Copy word for word, and only, the lines below from the one with "ATOM 169 O O" through the last.

### Given entries
====

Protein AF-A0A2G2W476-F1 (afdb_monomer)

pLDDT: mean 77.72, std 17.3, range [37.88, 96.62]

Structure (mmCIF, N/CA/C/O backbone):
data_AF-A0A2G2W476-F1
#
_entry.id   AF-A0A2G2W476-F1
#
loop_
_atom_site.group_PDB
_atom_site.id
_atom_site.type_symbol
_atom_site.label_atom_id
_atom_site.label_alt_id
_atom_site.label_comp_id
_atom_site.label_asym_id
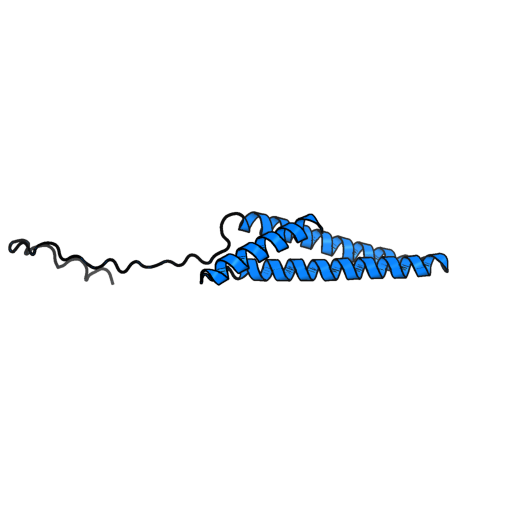_atom_site.label_entity_id
_atom_site.label_seq_id
_atom_site.pdbx_PDB_ins_code
_atom_site.Cartn_x
_atom_site.Cartn_y
_atom_site.Cartn_z
_atom_site.occupancy
_atom_site.B_iso_or_equiv
_atom_site.auth_seq_id
_atom_site.auth_comp_id
_atom_site.auth_asym_id
_atom_site.auth_atom_id
_atom_site.pdbx_PDB_model_num
ATOM 1 N N . MET A 1 1 ? 6.111 7.376 -0.834 1.00 88.75 1 MET A N 1
ATOM 2 C CA . MET A 1 1 ? 6.238 6.184 0.018 1.00 88.75 1 MET A CA 1
ATOM 3 C C . MET A 1 1 ? 6.331 6.547 1.486 1.00 88.75 1 MET A C 1
ATOM 5 O O . MET A 1 1 ? 5.328 6.387 2.149 1.00 88.75 1 MET A O 1
ATOM 9 N N . GLU A 1 2 ? 7.392 7.194 1.965 1.00 90.31 2 GLU A N 1
ATOM 10 C CA . GLU A 1 2 ? 7.625 7.481 3.400 1.00 90.31 2 GLU A CA 1
ATOM 11 C C . GLU A 1 2 ? 6.390 7.794 4.283 1.00 90.31 2 GLU A C 1
ATOM 13 O O . GLU A 1 2 ? 6.231 7.223 5.357 1.00 90.31 2 GLU A O 1
ATOM 18 N N . LYS A 1 3 ? 5.482 8.681 3.845 1.00 90.06 3 LYS A N 1
ATOM 19 C CA . LYS A 1 3 ? 4.260 9.000 4.607 1.00 90.06 3 LYS A CA 1
ATOM 20 C C . LYS A 1 3 ? 3.316 7.800 4.789 1.00 90.06 3 LYS A C 1
ATOM 22 O O . LYS A 1 3 ? 2.791 7.642 5.882 1.00 90.06 3 LYS A O 1
ATOM 27 N N . ILE A 1 4 ? 3.086 6.992 3.745 1.00 91.06 4 ILE A N 1
ATOM 28 C CA . ILE A 1 4 ? 2.184 5.827 3.829 1.00 91
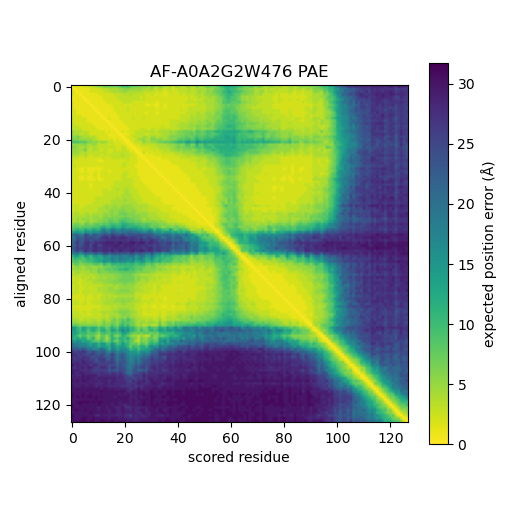.06 4 ILE A CA 1
ATOM 29 C C . ILE A 1 4 ? 2.812 4.717 4.674 1.00 91.06 4 ILE A C 1
ATOM 31 O O . ILE A 1 4 ? 2.113 4.109 5.471 1.00 91.06 4 ILE A O 1
ATOM 35 N N . THR A 1 5 ? 4.133 4.545 4.579 1.00 93.56 5 THR A N 1
ATOM 36 C CA . THR A 1 5 ? 4.925 3.622 5.404 1.00 93.56 5 THR A CA 1
ATOM 37 C C . THR A 1 5 ? 4.782 3.951 6.887 1.00 93.56 5 THR A C 1
ATOM 39 O O . THR A 1 5 ? 4.391 3.104 7.677 1.00 93.56 5 THR A O 1
ATOM 42 N N . LYS A 1 6 ? 4.965 5.226 7.262 1.00 92.75 6 LYS A N 1
ATOM 43 C CA . LYS A 1 6 ? 4.759 5.689 8.645 1.00 92.75 6 LYS A CA 1
ATOM 44 C C . LYS A 1 6 ? 3.333 5.438 9.136 1.00 92.75 6 LYS A C 1
ATOM 46 O O . LYS A 1 6 ? 3.140 5.044 10.281 1.00 92.75 6 LYS A O 1
ATOM 51 N N . SER A 1 7 ? 2.334 5.673 8.282 1.00 91.19 7 SER A N 1
ATOM 52 C CA . SER A 1 7 ? 0.939 5.365 8.611 1.00 91.19 7 SER A CA 1
ATOM 53 C C . SER A 1 7 ? 0.709 3.867 8.793 1.00 91.19 7 SER A C 1
ATOM 55 O O . SER A 1 7 ? -0.021 3.487 9.702 1.00 91.19 7 SER A O 1
ATOM 57 N N . ARG A 1 8 ? 1.336 3.023 7.967 1.00 94.50 8 ARG A N 1
ATOM 58 C CA . ARG A 1 8 ? 1.278 1.569 8.119 1.00 94.50 8 ARG A CA 1
ATOM 59 C C . ARG A 1 8 ? 1.859 1.144 9.455 1.00 94.50 8 ARG A C 1
ATOM 61 O O . ARG A 1 8 ? 1.169 0.447 10.183 1.00 94.50 8 ARG A O 1
ATOM 68 N N . ASP A 1 9 ? 3.056 1.605 9.794 1.00 94.50 9 ASP A N 1
ATOM 69 C CA . ASP A 1 9 ? 3.732 1.214 11.035 1.00 94.50 9 ASP A CA 1
ATOM 70 C C . ASP A 1 9 ? 2.927 1.635 12.281 1.00 94.50 9 ASP A C 1
ATOM 72 O O . ASP A 1 9 ? 2.794 0.865 13.232 1.00 94.50 9 ASP A O 1
ATOM 76 N N . ASP A 1 10 ? 2.326 2.833 12.261 1.00 92.50 10 ASP A N 1
ATOM 77 C CA . ASP A 1 10 ? 1.422 3.307 13.322 1.00 92.50 10 ASP A CA 1
ATOM 78 C C . ASP A 1 10 ? 0.158 2.437 13.443 1.00 92.50 10 ASP A C 1
ATOM 80 O O . ASP A 1 10 ? -0.227 2.040 14.545 1.00 92.50 10 ASP A O 1
ATOM 84 N N . ILE A 1 11 ? -0.484 2.110 12.317 1.00 91.19 11 ILE A N 1
ATOM 85 C CA . ILE A 1 11 ? -1.691 1.274 12.297 1.00 91.19 11 ILE A CA 1
ATOM 86 C C . ILE A 1 11 ? -1.365 -0.161 12.721 1.00 91.19 11 ILE A C 1
ATOM 88 O O . ILE A 1 11 ? -2.086 -0.724 13.539 1.00 91.19 11 ILE A O 1
ATOM 92 N N . GLU A 1 12 ? -0.274 -0.740 12.230 1.00 93.19 12 GLU A N 1
ATOM 93 C CA . GLU A 1 12 ? 0.182 -2.080 12.599 1.00 93.19 12 GLU A CA 1
ATOM 94 C C . GLU A 1 12 ? 0.504 -2.161 14.099 1.00 93.19 12 GLU A C 1
ATOM 96 O O . GLU A 1 12 ? 0.105 -3.112 14.773 1.00 93.19 12 GLU A O 1
ATOM 101 N N . GLY A 1 13 ? 1.155 -1.133 14.658 1.00 92.81 13 GLY A N 1
ATOM 102 C CA . GLY A 1 13 ? 1.381 -1.021 16.098 1.00 92.81 13 GLY A CA 1
ATOM 103 C C . GLY A 1 13 ? 0.074 -1.018 16.895 1.00 92.81 13 GLY A C 1
ATOM 104 O O . GLY A 1 13 ? -0.061 -1.762 17.867 1.00 92.81 13 GLY A O 1
ATOM 105 N N . LYS A 1 14 ? -0.925 -0.244 16.454 1.00 90.44 14 LYS A N 1
ATOM 106 C CA . LYS A 1 14 ? -2.258 -0.211 17.082 1.00 90.44 14 LYS A CA 1
ATOM 107 C C . LYS A 1 14 ? -2.997 -1.542 16.958 1.00 90.44 14 LYS A C 1
ATOM 109 O O . LYS A 1 14 ? -3.624 -1.967 17.923 1.00 90.44 14 LYS A O 1
ATOM 114 N N . VAL A 1 15 ? -2.906 -2.211 15.808 1.00 90.62 15 VAL A N 1
ATOM 115 C CA . VAL A 1 15 ? -3.497 -3.540 15.589 1.00 90.62 15 VAL A CA 1
ATOM 116 C C . VAL A 1 15 ? -2.919 -4.556 16.575 1.00 90.62 15 VAL A C 1
ATOM 118 O O . VAL A 1 15 ? -3.689 -5.256 17.225 1.00 90.62 15 VAL A O 1
ATOM 121 N N . LYS A 1 16 ? -1.596 -4.571 16.781 1.00 91.50 16 LYS A N 1
ATOM 122 C CA . LYS A 1 16 ? -0.947 -5.470 17.753 1.00 91.50 16 LYS A CA 1
ATOM 123 C C . LYS A 1 16 ? -1.417 -5.234 19.191 1.00 91.50 16 LYS A C 1
ATOM 125 O O . LYS A 1 16 ? -1.628 -6.194 19.927 1.00 91.50 16 LYS A O 1
ATOM 130 N N . VAL A 1 17 ? -1.604 -3.973 19.596 1.00 89.06 17 VAL A N 1
ATOM 131 C CA . VAL A 1 17 ? -2.146 -3.630 20.929 1.00 89.06 17 VAL A CA 1
ATOM 132 C C . VAL A 1 17 ? -3.568 -4.171 21.086 1.00 89.06 17 VAL A C 1
ATOM 134 O O . VAL A 1 17 ? -3.865 -4.871 22.049 1.00 89.06 17 VAL A O 1
ATOM 137 N N . VAL A 1 18 ? -4.421 -3.908 20.098 1.00 87.12 18 VAL A N 1
ATOM 138 C CA . VAL A 1 18 ? -5.820 -4.351 20.052 1.00 87.12 18 VAL A CA 1
ATOM 139 C C . VAL A 1 18 ? -5.948 -5.880 20.099 1.00 87.12 18 VAL A C 1
ATOM 141 O O . VAL A 1 18 ? -6.799 -6.413 20.814 1.00 87.12 18 VAL A O 1
ATOM 144 N N . GLU A 1 19 ? -5.104 -6.598 19.359 1.00 87.44 19 GLU A N 1
ATOM 145 C CA . GLU A 1 19 ? -5
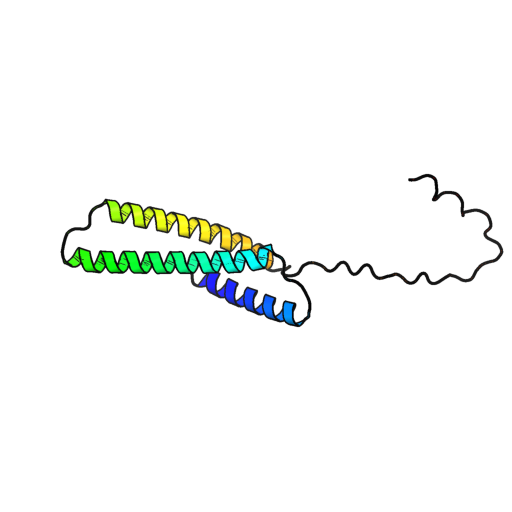.062 -8.063 19.386 1.00 87.44 19 GLU A CA 1
ATOM 146 C C . GLU A 1 19 ? -4.607 -8.596 20.748 1.00 87.44 19 GLU A C 1
ATOM 148 O O . GLU A 1 19 ? -5.194 -9.553 21.256 1.00 87.44 19 GLU A O 1
ATOM 153 N N . GLY A 1 20 ? -3.624 -7.942 21.380 1.00 86.75 20 GLY A N 1
ATOM 154 C CA . GLY A 1 20 ? -3.192 -8.245 22.747 1.00 86.75 20 GLY A CA 1
ATOM 155 C C . GLY A 1 20 ? -4.297 -8.052 23.793 1.00 86.75 20 GLY A C 1
ATOM 156 O O . GLY A 1 20 ? -4.352 -8.787 24.777 1.00 86.75 20 GLY A O 1
ATOM 157 N N . GLU A 1 21 ? -5.224 -7.124 23.552 1.00 87.12 21 GLU A N 1
ATOM 158 C CA . GLU A 1 21 ? -6.426 -6.904 24.368 1.00 87.12 21 GLU A CA 1
ATOM 159 C C . GLU A 1 21 ? -7.573 -7.894 24.057 1.00 87.12 21 GLU A C 1
ATOM 161 O O . GLU A 1 21 ? -8.626 -7.860 24.699 1.00 87.12 21 GLU A O 1
ATOM 166 N N . GLY A 1 22 ? -7.398 -8.804 23.089 1.00 84.56 22 GLY A N 1
ATOM 167 C CA . GLY A 1 22 ? -8.389 -9.821 22.719 1.00 84.56 22 GLY A CA 1
ATOM 168 C C . GLY A 1 22 ? -9.489 -9.334 21.765 1.00 84.56 22 GLY A C 1
ATOM 169 O O . GLY A 1 22 ? -10.529 -9.998 21.607 1.00 84.56 22 GLY A O 1
ATOM 170 N N . TYR A 1 23 ? -9.291 -8.181 21.124 1.00 85.25 23 TYR A N 1
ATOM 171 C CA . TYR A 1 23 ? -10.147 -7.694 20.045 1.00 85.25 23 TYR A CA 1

====

### Solved exercise
ATOM 169 O O . GLY A 1 22 ? -10.529 -9.998 21.607 1.00 84.56 22 GLY A O 1
ATOM 170 N N . TYR A 1 23 ? -9.291 -8.181 21.124 1.00 85.25 23 TYR A N 1
ATOM 171 C CA . TYR A 1 23 ? -10.147 -7.694 20.045 1.00 85.25 23 TYR A CA 1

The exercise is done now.